Extended Data Fig. 1. Flowchart of recruitment, follow-up and total cumulative assessments.

Flowchart detailing participant enrollment at baseline (2017–2019) and the retention and recruitment of new participants at follow-up (2022–2024) in the Huntington’s Disease Young Adult Study (HD-YAS). CSF, cerebrospinal fluid; DBS, disease burden score; FH_x, family history; HDGE, HD gene expanded; IVF, in vitro fertilization; LP, lumbar puncture; TMS, Total Motor Score; UHDRS, Unified Huntington’s Disease Rating Scale.

Extended Data Fig. 2. Annualized rate of change in non-significant biofluid markers.

Panel shows comparison of standardized residuals for annualized rate of change in the HDGE vs. control groups for: (a) CSF Tau, (b) CSF GFAP, (c) CSF UCH-L1, (d) plasma Tau, (e) plasma GFAP, (f) plasma UCH-L1, (g) CSF IL-6, (h) CSF IL-8 and (i) plasma NfL. Negative standardized residuals indicate that the rate of change was less than the adjusted mean rate of change across both groups. The horizontal lines represent medians, boxes indicate the upper and lower quartiles, and whiskers are 1.5× IQR. All statistical analyses were conducted using mixed-effect linear models with a participant-specific random effect, controlling for age, sex and their interaction. Natural log-transformed concentrations served as the outcomes in these models. Statistical two-sided group comparisons and correlations controlled for the effects of age and sex and were corrected for multiple comparisons using the FDR. CSF, cerebrospinal fluid; FDR, false discovery rate; GFAP, glial fibrillary acidic protein; HDGE, HD gene expanded; IL, interleukin; IQR, interquartile range; NfL, neurofilament light; UCH-L1, ubiquitin carboxyl-terminal hydrolase L1; YKL-40, also known as chitinase-3 like-protein-1 (CHI3L1).

Extended Data Fig. 3. The effect of atypical HTT allele structure on blood somatic expansions does not explain their effect on HD phenotypes and biomarkers.

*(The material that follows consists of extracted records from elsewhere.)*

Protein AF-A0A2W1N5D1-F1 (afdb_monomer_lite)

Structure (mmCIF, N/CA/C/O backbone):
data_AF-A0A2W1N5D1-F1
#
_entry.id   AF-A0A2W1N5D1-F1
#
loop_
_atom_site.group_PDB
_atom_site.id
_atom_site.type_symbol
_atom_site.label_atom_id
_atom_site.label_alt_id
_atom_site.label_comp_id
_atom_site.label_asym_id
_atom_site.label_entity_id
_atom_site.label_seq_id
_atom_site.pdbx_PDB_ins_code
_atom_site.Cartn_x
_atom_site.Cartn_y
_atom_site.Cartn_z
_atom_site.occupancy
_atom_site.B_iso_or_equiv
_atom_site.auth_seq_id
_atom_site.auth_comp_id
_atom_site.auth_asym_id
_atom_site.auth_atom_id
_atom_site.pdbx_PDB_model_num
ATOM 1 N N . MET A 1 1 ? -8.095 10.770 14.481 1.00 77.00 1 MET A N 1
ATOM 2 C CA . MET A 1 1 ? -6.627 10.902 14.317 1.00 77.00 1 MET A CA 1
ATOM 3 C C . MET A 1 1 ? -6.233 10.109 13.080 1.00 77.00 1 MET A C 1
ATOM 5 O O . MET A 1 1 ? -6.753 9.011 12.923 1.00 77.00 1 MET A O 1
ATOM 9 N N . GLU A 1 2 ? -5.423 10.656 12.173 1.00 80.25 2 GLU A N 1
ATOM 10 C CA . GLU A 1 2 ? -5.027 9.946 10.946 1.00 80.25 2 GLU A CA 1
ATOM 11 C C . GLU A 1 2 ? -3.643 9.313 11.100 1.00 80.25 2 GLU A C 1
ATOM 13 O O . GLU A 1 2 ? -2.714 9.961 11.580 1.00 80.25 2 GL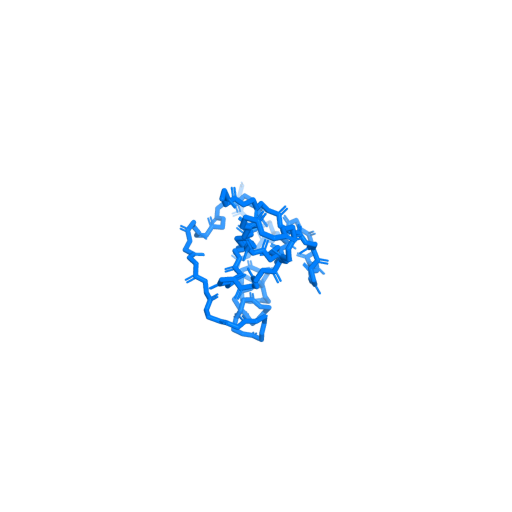U A O 1
ATOM 18 N N . GLN A 1 3 ? -3.505 8.051 10.694 1.00 82.25 3 GLN A N 1
ATOM 19 C CA . GLN A 1 3 ? -2.288 7.266 10.872 1.00 82.25 3 GLN A CA 1
ATOM 20 C C . GLN A 1 3 ? -1.988 6.416 9.630 1.00 82.25 3 GLN A C 1
ATOM 22 O O . GLN A 1 3 ? -2.881 5.998 8.893 1.00 82.25 3 GLN A O 1
ATOM 27 N N . SER A 1 4 ? -0.704 6.119 9.410 1.00 82.25 4 SER A N 1
ATOM 28 C CA . SER A 1 4 ? -0.309 5.016 8.528 1.00 82.25 4 SER A CA 1
ATOM 29 C C . SER A 1 4 ? -0.758 3.683 9.133 1.00 82.25 4 SER A C 1
ATOM 31 O O . SER A 1 4 ? -0.320 3.325 10.223 1.00 82.25 4 SER A O 1
ATOM 33 N N . GLY A 1 5 ? -1.624 2.968 8.424 1.00 85.38 5 GLY A N 1
ATOM 34 C CA . GLY A 1 5 ? -2.040 1.607 8.740 1.00 85.38 5 GLY A CA 1
ATOM 35 C C . GLY A 1 5 ? -1.063 0.566 8.191 1.00 85.38 5 GLY A C 1
ATOM 36 O O . GLY A 1 5 ? 0.146 0.794 8.120 1.00 85.38 5 GLY A O 1
ATOM 37 N N . ALA A 1 6 ? -1.594 -0.588 7.789 1.00 88.50 6 ALA A N 1
ATOM 38 C CA . ALA A 1 6 ? -0.789 -1.709 7.321 1.00 88.50 6 ALA A CA 1
ATOM 39 C C . ALA A 1 6 ? -0.177 -1.468 5.931 1.00 88.50 6 ALA A C 1
ATOM 41 O O . ALA A 1 6 ? -0.776 -0.837 5.054 1.00 88.50 6 ALA A O 1
ATOM 42 N N . THR A 1 7 ? 1.008 -2.034 5.710 1.00 94.25 7 THR A N 1
ATOM 43 C CA . THR A 1 7 ? 1.568 -2.207 4.367 1.00 94.25 7 THR A CA 1
ATOM 44 C C . THR A 1 7 ? 0.817 -3.332 3.664 1.00 94.25 7 THR A C 1
ATOM 46 O O . THR A 1 7 ? 0.782 -4.451 4.166 1.00 94.25 7 THR A O 1
ATOM 49 N N . VAL A 1 8 ? 0.227 -3.047 2.504 1.00 93.75 8 VAL A N 1
ATOM 50 C CA . VAL A 1 8 ? -0.602 -4.009 1.751 1.00 93.75 8 VAL A CA 1
ATOM 51 C C . VAL A 1 8 ? 0.079 -4.545 0.495 1.00 93.75 8 VAL A C 1
ATOM 53 O O . VAL A 1 8 ? -0.345 -5.558 -0.050 1.00 93.75 8 VAL A O 1
ATOM 56 N N . PHE A 1 9 ? 1.130 -3.877 0.023 1.00 92.44 9 PHE A N 1
ATOM 57 C CA . PHE A 1 9 ? 1.906 -4.316 -1.133 1.00 92.44 9 PHE A CA 1
ATOM 58 C C . PHE A 1 9 ? 3.326 -3.760 -1.058 1.00 92.44 9 PHE A C 1
ATOM 60 O O . PHE A 1 9 ? 3.510 -2.617 -0.649 1.00 92.44 9 PHE A O 1
ATOM 67 N N . THR A 1 10 ? 4.317 -4.531 -1.501 1.00 93.25 10 THR A N 1
ATOM 68 C CA . THR A 1 10 ? 5.712 -4.081 -1.610 1.00 93.25 10 THR A CA 1
ATOM 69 C C . THR A 1 10 ? 6.326 -4.621 -2.893 1.00 93.25 10 THR A C 1
ATOM 71 O O . THR A 1 10 ? 6.138 -5.789 -3.232 1.00 93.25 10 THR A O 1
ATOM 74 N N . LYS A 1 11 ? 7.078 -3.778 -3.605 1.00 91.69 11 LYS A N 1
ATOM 75 C CA . LYS A 1 11 ? 7.857 -4.160 -4.785 1.00 91.69 11 LYS A CA 1
ATOM 76 C C . LYS A 1 11 ? 9.120 -3.308 -4.890 1.00 91.69 11 LYS A C 1
ATOM 78 O O . LYS A 1 11 ? 9.052 -2.097 -5.105 1.00 91.69 11 LYS A O 1
ATOM 83 N N . GLY A 1 12 ? 10.277 -3.958 -4.778 1.00 89.75 12 GLY A N 1
ATOM 84 C CA . GLY A 1 12 ? 11.557 -3.258 -4.668 1.00 89.75 12 GLY A CA 1
ATOM 85 C C . GLY A 1 12 ? 11.551 -2.325 -3.456 1.00 89.75 12 GLY A C 1
ATOM 86 O O . GLY A 1 12 ? 11.149 -2.724 -2.369 1.00 89.75 12 GLY A O 1
ATOM 87 N N . GLU A 1 13 ? 11.938 -1.069 -3.661 1.00 90.88 13 GLU A N 1
ATOM 88 C CA . GLU A 1 13 ? 11.988 -0.033 -2.614 1.00 90.88 13 GLU A CA 1
ATOM 89 C C . GLU A 1 13 ? 10.663 0.723 -2.420 1.00 90.88 13 GLU A C 1
ATOM 91 O O . GLU A 1 13 ? 10.603 1.703 -1.675 1.00 90.88 13 GLU A O 1
ATOM 96 N N . PHE A 1 14 ? 9.606 0.303 -3.115 1.00 93.25 14 PHE A N 1
ATOM 97 C CA . PHE A 1 14 ? 8.295 0.926 -3.033 1.00 93.25 14 PHE A CA 1
ATOM 98 C C . PHE A 1 14 ? 7.311 0.036 -2.278 1.00 93.25 14 PHE A C 1
ATOM 100 O O . PHE A 1 14 ? 7.218 -1.167 -2.529 1.00 93.25 14 PHE A O 1
ATOM 107 N N . SER A 1 15 ? 6.506 0.650 -1.420 1.00 95.19 15 SER A N 1
ATOM 108 C CA . SER A 1 15 ? 5.438 -0.013 -0.677 1.00 95.19 15 SER A CA 1
ATOM 109 C C . SER A 1 15 ? 4.143 0.779 -0.761 1.00 95.19 15 SER A C 1
ATOM 111 O O . SER A 1 15 ? 4.152 2.005 -0.792 1.00 95.19 15 SER A O 1
ATOM 113 N N . VAL A 1 16 ? 3.012 0.086 -0.760 1.00 96.06 16 VAL A N 1
ATOM 114 C CA . VAL A 1 16 ? 1.684 0.668 -0.588 1.00 96.06 16 VAL A CA 1
ATOM 115 C C . VAL A 1 16 ? 1.282 0.489 0.865 1.00 9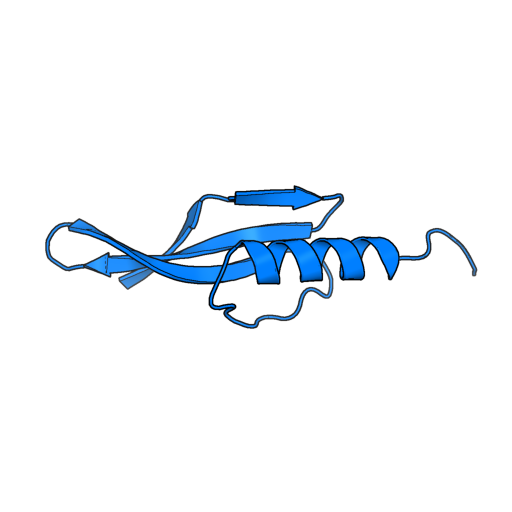6.06 16 VAL A C 1
ATOM 117 O O . VAL A 1 16 ? 1.233 -0.633 1.367 1.00 96.06 16 VAL A O 1
ATOM 120 N N . VAL A 1 17 ? 0.959 1.592 1.527 1.00 95.38 17 VAL A N 1
ATOM 121 C CA . VAL A 1 17 ? 0.541 1.623 2.927 1.00 95.38 17 VAL A CA 1
ATOM 122 C C . VAL A 1 17 ? -0.872 2.177 3.005 1.00 95.38 17 VAL A C 1
ATOM 124 O O . VAL A 1 17 ? -1.197 3.163 2.343 1.00 95.38 17 VAL A O 1
ATOM 127 N N . GLN A 1 18 ? -1.720 1.550 3.810 1.00 95.12 18 GLN A N 1
ATOM 128 C CA . GLN A 1 18 ? -3.043 2.076 4.116 1.00 95.12 18 GLN A CA 1
ATOM 129 C C . GLN A 1 18 ? -2.923 3.381 4.896 1.00 95.12 18 GLN A C 1
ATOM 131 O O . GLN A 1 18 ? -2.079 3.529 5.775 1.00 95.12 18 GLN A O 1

(a) Schematic representation of the absence of effect of the atypical HTT allele structure on blood somatic expansion in the HD-YAS cohort and of their relative effect on caudate and putamen volumes and on CSF NfL levels after age-by-CAG correction. (b) Graphical representation of the HTT allele structures observed in the HD-YAS cohort. On the left-hand side is the pure CAG tract, which is likely the primary substrate of the somatic HTT repeat instability machinery and is the primary determinant of the rate of somatic HTT repeat expansion and HD pathology. Center, the sequence variants intervening between the CAG and CCG tracts, which define the atypical HTT allele structures observed (that is, CAACAG duplication, CCGCCA loss and CAACAG CCGCCA loss).

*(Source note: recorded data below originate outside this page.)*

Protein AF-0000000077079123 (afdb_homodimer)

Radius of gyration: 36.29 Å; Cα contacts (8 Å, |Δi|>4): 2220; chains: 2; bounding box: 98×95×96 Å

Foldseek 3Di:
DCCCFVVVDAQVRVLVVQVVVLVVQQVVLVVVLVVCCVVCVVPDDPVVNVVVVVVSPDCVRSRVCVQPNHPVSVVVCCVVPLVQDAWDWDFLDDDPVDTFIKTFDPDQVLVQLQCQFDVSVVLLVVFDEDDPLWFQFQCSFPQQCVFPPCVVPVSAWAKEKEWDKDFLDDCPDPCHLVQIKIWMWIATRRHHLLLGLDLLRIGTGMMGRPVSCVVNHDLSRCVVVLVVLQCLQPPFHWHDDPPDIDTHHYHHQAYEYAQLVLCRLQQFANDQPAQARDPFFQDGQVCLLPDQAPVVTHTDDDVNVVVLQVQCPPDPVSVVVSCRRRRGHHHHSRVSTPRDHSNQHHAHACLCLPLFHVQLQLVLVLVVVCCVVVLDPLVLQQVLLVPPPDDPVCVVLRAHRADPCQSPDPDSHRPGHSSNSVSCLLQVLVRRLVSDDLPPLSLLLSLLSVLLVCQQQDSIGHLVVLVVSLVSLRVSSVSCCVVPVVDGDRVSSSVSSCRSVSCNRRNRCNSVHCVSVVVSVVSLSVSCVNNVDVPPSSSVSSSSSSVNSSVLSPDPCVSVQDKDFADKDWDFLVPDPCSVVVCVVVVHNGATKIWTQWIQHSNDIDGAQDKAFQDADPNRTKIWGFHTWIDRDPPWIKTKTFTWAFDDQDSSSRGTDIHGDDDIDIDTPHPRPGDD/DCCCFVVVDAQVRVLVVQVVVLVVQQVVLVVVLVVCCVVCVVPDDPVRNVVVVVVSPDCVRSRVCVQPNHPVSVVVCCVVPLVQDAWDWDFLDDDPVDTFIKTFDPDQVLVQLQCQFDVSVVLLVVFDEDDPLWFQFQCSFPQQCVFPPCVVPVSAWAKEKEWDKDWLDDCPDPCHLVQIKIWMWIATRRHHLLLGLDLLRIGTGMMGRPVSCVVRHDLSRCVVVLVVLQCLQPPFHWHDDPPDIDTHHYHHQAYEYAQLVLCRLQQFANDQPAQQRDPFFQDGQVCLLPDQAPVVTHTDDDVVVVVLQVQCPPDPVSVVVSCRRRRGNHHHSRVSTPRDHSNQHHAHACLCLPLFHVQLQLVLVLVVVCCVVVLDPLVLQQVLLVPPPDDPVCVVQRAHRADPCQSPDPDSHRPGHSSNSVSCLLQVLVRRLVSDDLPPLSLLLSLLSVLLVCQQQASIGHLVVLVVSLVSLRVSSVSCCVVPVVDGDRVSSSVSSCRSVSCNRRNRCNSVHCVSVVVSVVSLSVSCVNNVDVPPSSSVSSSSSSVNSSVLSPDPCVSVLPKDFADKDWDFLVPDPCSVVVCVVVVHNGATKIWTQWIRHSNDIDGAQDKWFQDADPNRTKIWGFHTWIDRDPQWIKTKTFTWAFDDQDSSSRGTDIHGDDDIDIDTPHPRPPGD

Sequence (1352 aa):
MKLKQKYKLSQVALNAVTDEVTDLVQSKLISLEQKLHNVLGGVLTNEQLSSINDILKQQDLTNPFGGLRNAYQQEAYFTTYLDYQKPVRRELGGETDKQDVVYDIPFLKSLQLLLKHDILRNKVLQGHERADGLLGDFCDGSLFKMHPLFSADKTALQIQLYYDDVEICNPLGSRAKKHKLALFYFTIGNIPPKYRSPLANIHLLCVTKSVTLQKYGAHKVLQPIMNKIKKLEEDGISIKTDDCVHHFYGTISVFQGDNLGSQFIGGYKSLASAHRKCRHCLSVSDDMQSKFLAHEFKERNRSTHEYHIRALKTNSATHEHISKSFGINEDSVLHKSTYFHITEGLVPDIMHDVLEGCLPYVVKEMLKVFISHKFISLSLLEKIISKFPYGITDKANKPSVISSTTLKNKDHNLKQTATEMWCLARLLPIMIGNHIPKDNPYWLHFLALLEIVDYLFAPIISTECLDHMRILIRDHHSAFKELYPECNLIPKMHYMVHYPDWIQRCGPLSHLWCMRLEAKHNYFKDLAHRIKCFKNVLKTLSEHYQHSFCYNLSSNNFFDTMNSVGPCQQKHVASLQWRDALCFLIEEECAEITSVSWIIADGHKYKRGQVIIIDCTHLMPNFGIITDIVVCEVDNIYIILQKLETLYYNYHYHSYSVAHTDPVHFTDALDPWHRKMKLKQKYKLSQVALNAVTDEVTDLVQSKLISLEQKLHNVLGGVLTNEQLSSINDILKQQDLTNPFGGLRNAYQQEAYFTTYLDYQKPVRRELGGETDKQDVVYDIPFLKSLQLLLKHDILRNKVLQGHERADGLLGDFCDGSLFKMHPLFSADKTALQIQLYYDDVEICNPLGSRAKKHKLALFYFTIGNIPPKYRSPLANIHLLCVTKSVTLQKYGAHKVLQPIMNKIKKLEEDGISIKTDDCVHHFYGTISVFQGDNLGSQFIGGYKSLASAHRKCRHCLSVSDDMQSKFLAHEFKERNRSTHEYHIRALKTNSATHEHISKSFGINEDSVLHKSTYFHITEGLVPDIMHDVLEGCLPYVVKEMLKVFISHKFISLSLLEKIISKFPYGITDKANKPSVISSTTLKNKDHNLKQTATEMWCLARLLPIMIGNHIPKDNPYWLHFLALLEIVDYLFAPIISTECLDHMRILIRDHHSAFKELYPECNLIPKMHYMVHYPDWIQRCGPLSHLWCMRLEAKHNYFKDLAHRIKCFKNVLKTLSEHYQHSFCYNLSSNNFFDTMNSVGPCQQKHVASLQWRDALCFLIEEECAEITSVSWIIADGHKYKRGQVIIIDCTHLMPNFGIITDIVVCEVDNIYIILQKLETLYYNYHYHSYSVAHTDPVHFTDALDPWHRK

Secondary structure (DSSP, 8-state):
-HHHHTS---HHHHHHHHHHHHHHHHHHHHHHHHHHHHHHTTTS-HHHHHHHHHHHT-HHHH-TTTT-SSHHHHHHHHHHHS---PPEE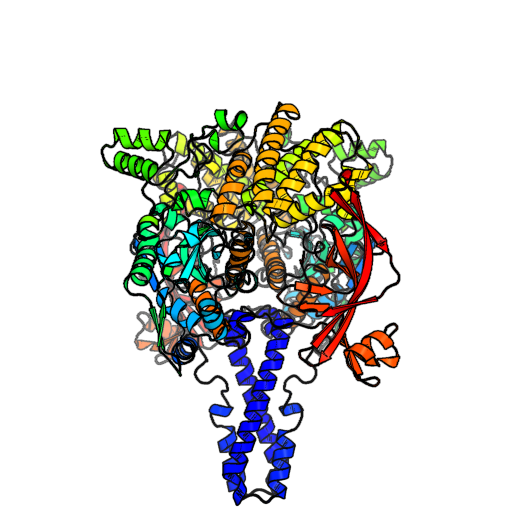EEEEEETTEEEEEEEP-HHHHHHHHHHSHHHHHHHHH----SSS-B-SGGGSHHHHT-HHHHH-TTSEEEEEEEEEE--S-TTSTTTTTT-EEEEEEEETTS-HHHHSSGGG-EEEEEEEHHHHHHHHHHHHHHHHHHHHHHHHHT-EEEE-SS-EEEE-EEEEEEEE-HHHHHHHHTB---TT-S---SSB---HHHHTT---GGGSPBP-HHHHHHHHHHHHH-HHHHHHHHHHH-B-S--GGGGSSS--HHHHB---HIIIIIIIIHHHHHHHHHHHHHHTTSS-HHHHHHHHHH----TTTGGGPPPPPPHHHHHSSSS--S--HHHHHHHHHHHHHHHGGGS-TT-HHHHHHHHHHHHHHHHT-SSB-HHHHHHHHHHHHHHHHHHHHH-TTPPPPHHHHHGGGHHHHHHHHS-GGGSSSHHHHHHHHHHHHHHHHH---SSHHHHHHHHHHHHHHHHHHSTTSS----EE--EEEEEGGGSTTHHHHHHHHT-TT-EEEEESEEEETTEEEETT-EEEEEEETTEEEEEEEEEEEEEETTEEEEEEEEEEEEEEEGGGTEEEEEEEEEEEEEETT---B--/-HHHHTS---HHHHHHHHHHHHHHHHHHHHHHHHHHHHHHTTTS-HHHHHHHHHHHT-HHHH-TTTT-SSHHHHHHHHHHHS---PPEEEEEEEETTEEEEEEEP-HHHHHHHHHHSHHHHHHHHH----SSS-B-SGGGSHHHHT-HHHHH-TTSEEEEEEEEEEE-S-TTSTTTTTTEEEEEEEEETTS-HHHHSSGGG-EEEEEEEHHHHHHHHHHHHHHHHHHHHHHHHHT-EEEE-SS-EEEE-EEEEEEEE-HHHHHHHHTB---TT-S---SSB---HHHHTT---GGGSPBP-HHHHHHHHHHHHH-HHHHHHHHHHH-B-S--GGGGSSS--HHHHB---HIIIIIIIIHHHHHHHHHHHHHHTTSS-HHHHHHHHHH----TTTGGGPPPPPPHHHHHSSSS--S--HHHHHHHHHHHHHHHGGGS-TT-HHHHHHHHHHHHHHHHT-SSB-HHHHHHHHHHHHHHHHHHHHH-TT-PPPHHHHHGGGHHHHHHHHS-GGGSSSHHHHHHHHHHHHHHHHH---SSHHHHHHHHHHHHHHHHHHSTTSS----EE--EEEEEGGGSTTHHHHHHHHT-TT-EEEEESEEEETTEEEETT-EEEEEEETTEEEEEEEEEEEEEETTEEEEEEEEEEEEEEEGGGTEEEEEEEEEEEEEETT--SS--

pLDDT: mean 88.44, std 10.5, range [36.78, 98.69]

Nearest PDB structures (foldseek):
  6dbq-assembly1_C  TM=6.136E-01  e=2.932E-10  Escherichia coli K-12
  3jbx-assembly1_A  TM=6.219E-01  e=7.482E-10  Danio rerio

Extended Data Fig. 4. Conceptual causal model.

Conceptual model illustrating the causal relationships among age-related CAG repeat length (age, CAG), CNS somatic expansion, WBC somatic expansion and biomarkers. The squares in gray depict measured data, while the circles in purple represent unobservable quantities. The black, bidirectional arrow signifies the assumption that somatic expansion in WBCs serves as a proxy for somatic expansion in the CNS. Red arrows indicate correlations between observable data and the underlying biological processes of interest. Blue arrows are presumed to reflect true causal pathways indirectly. We note that DNA mismatch repair is a key mechanism linking inherited CAG repeat length to somatic expansion, with mismatch repair activity increasing with longer CAG repeat lengths. *Note additional pathways could be involved due to the imprecise and indirect measurement of actual CNS expansion. Abbreviations: CNS=Central Nervous System. WBC=White Blood Cell.